Considering that our methodology provides the ground-truth disparity, if the geometrical projection and the rendering engine are correct, it should be possible to effectively reconstruct the left image by the right one, with negligible error. We thus used a bilinear interpolation algorithm, and we evaluated the obtained results over the whole dataset, using three error parameters sensitive to different image features:

• the mean absolute error (MAE)^9,70 is computed at pixel level, by averaging the absolute intensity differences of original and reconstructed images,

• the normalized cross correlation (NCC)⁹, being the 2D version of the Pearson product-moment correlation coefficient, it provides a similarity metric that is invariant to changes in location and scale in the two images,

• the structure similarity index (SSIM) has been conceived to mimic the visual quality assessment methods of the human visual system, and is insensitive also to local luminance and contrast variations between the two images^68,69.

Figure 8 shows the median (solid thick line) of the three indexes computed over the whole stereo pair dataset, together with the first and third quartile (box), and the range (whiskers). Although the images have been rendered in color (see Fig. 7), the indexes have been computed on the gray level images (from 0 to 255), for the sake of simplicity. The indexes were first computed on the original stereo pair (ORIG), in order to obtain a reference value, and between the left original image and the warped right image (WARP). It is clearly evident how the warping reduces the absolute error and increases the correlation and the structure similarity between the pairs. In order further to validate the approach, it is worth considering that in stereoscopic vision some region on one image are occluded in the other one, and should be removed from the computation⁹. From this perspective, also the depth edges should not be considered since the image might suffer of rendering problem alongside the edges⁹. Hence, the computation was also performed on three different image regions over the warped pair: not considering the occluded areas (NO OCC), not considering both the occluded areas and the depth edges (NO DE), and finally considering only the pixels corresponding to the occluded areas and the depth edges (OCC). Since occluded regions and depth edges reasonably suffer of large errors, removing them provides a marked positive effect on the reconstructed stereo pair. In fact, the MAE is considerably reduced, and both the NCC and SSIM tend to their maximum. The removal of depth edges results in a further improvement, providing reconstructed images with a negligible error (<0.7 gray levels), high correlation (>0.997) and large structure similarity (>0.95).

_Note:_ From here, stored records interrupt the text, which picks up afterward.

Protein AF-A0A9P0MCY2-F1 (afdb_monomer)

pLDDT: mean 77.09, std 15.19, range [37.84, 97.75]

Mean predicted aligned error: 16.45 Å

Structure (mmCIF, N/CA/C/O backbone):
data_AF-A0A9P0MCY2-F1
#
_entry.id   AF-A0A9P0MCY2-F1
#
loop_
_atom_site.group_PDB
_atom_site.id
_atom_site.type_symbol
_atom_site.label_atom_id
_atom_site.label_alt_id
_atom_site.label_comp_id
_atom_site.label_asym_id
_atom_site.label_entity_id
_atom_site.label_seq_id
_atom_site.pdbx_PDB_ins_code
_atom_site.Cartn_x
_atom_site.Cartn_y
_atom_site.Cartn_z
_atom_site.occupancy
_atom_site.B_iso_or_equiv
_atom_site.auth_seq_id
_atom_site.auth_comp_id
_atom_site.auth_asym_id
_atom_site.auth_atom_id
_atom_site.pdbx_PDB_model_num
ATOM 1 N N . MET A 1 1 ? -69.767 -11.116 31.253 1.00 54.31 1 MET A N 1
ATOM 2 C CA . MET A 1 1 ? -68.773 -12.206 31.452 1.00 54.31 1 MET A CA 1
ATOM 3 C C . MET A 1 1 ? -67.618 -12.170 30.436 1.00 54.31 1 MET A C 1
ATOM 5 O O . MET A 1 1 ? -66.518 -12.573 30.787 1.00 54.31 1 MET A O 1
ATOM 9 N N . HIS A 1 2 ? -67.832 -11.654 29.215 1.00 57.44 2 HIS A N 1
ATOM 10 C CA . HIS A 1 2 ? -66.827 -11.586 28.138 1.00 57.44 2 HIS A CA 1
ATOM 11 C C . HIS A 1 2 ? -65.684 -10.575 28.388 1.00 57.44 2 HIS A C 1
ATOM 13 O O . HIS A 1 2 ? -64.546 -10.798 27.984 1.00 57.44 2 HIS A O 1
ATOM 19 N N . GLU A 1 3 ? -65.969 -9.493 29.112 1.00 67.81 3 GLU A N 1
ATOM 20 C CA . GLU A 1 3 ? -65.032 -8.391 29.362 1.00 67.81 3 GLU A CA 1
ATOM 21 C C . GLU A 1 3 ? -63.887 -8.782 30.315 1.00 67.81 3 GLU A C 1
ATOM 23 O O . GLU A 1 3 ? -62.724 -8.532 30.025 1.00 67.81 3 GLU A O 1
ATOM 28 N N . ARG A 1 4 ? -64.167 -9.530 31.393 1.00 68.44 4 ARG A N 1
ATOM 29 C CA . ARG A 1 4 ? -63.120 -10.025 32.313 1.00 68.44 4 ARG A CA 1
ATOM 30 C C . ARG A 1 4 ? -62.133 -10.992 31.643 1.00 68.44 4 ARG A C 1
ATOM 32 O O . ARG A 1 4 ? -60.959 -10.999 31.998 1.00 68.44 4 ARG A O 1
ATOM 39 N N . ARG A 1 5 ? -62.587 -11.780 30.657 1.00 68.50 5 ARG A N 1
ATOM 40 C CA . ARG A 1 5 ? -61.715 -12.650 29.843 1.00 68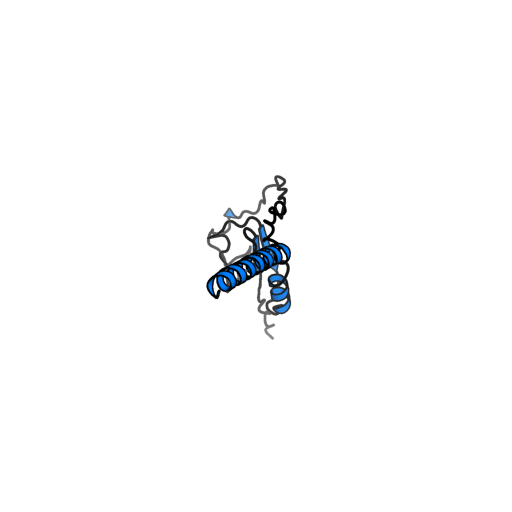.50 5 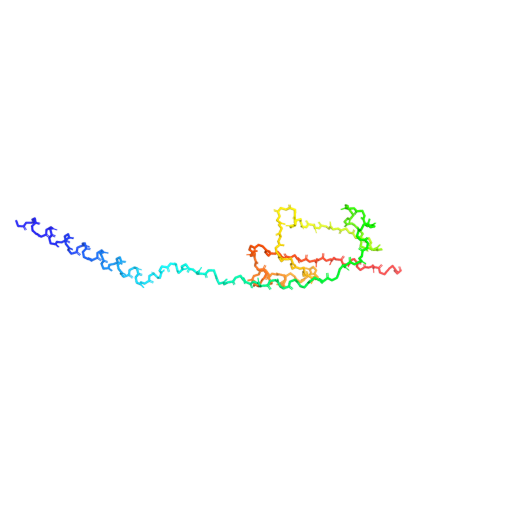ARG A CA 1
ATOM 41 C C . ARG A 1 5 ? -60.820 -11.843 28.903 1.00 68.50 5 ARG A C 1
ATOM 43 O O . ARG A 1 5 ? -59.662 -12.202 28.739 1.00 68.50 5 ARG A O 1
ATOM 50 N N . LEU A 1 6 ? -61.327 -10.745 28.340 1.00 74.50 6 LEU A N 1
ATOM 51 C CA . LEU A 1 6 ? -60.543 -9.830 27.503 1.00 74.50 6 LEU A CA 1
ATOM 52 C C . LEU A 1 6 ? -59.403 -9.175 28.290 1.00 74.50 6 LEU A C 1
ATOM 54 O O . LEU A 1 6 ? -58.261 -9.223 27.845 1.00 74.50 6 LEU A O 1
ATOM 58 N N . TRP A 1 7 ? -59.683 -8.655 29.487 1.00 73.19 7 TRP A N 1
ATOM 59 C CA . TRP A 1 7 ? -58.658 -8.062 30.356 1.00 73.19 7 TRP A CA 1
ATOM 60 C C . TRP A 1 7 ? -57.626 -9.084 30.841 1.00 73.19 7 TRP A C 1
ATOM 62 O O . TRP A 1 7 ? -56.436 -8.784 30.898 1.00 73.19 7 TRP A O 1
ATOM 72 N N . SER A 1 8 ? -58.060 -10.314 31.124 1.00 82.69 8 SER A N 1
ATOM 73 C CA . SER A 1 8 ? -57.146 -11.401 31.483 1.00 82.69 8 SER A CA 1
ATOM 74 C C . SER A 1 8 ? -56.238 -11.793 30.314 1.00 82.69 8 SER A C 1
ATOM 76 O O . SER A 1 8 ? -55.033 -11.927 30.505 1.00 82.69 8 SER A O 1
ATOM 78 N N . ASN A 1 9 ? -56.783 -11.932 29.102 1.00 83.69 9 ASN A N 1
ATOM 79 C CA . ASN A 1 9 ? -56.004 -12.261 27.906 1.00 83.69 9 ASN A CA 1
ATOM 80 C C . ASN A 1 9 ? -55.029 -11.139 27.529 1.00 83.69 9 ASN A C 1
ATOM 82 O O . ASN A 1 9 ? -53.899 -11.419 27.138 1.00 83.69 9 ASN A O 1
ATOM 86 N N . LEU A 1 10 ? -55.440 -9.878 27.696 1.00 90.12 10 LEU A N 1
ATOM 87 C CA . LEU A 1 10 ? -54.575 -8.717 27.496 1.00 90.12 10 LEU A CA 1
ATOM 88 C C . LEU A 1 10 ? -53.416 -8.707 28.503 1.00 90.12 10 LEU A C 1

Figure 8: Disparity reconstruction error, computed on three different stereo quality indexes over the whole dataset, and represented as median value (horizontal thick line), first and third quartile (rectangle) and range (whiskers).

Three different indexes are represented, from left to right: the Mean Absolute Error (MAE^9,70), the Normalized Cross Correlation (NCC⁹) and the Structure Similarity Index (SSIM^68,69). Each index has been computed for the original stereo pair (ORIG), not considering the occluded areas (NO OCC), not considering both the occluded areas and the depth edges (NO DE), and finally considering only the pixels corresponding to the occluded areas and the depth edges (OCC).

Summarizing, the proposed methodology allows us to: (1) obtain 3D geometric models of real scenes with high spatial fidelity, and (2) render realistic stereoscopic pairs with ground-truth disparity characterized by accurate perspective geometry, thus assessing the correctness of the released dataset and validating the approach.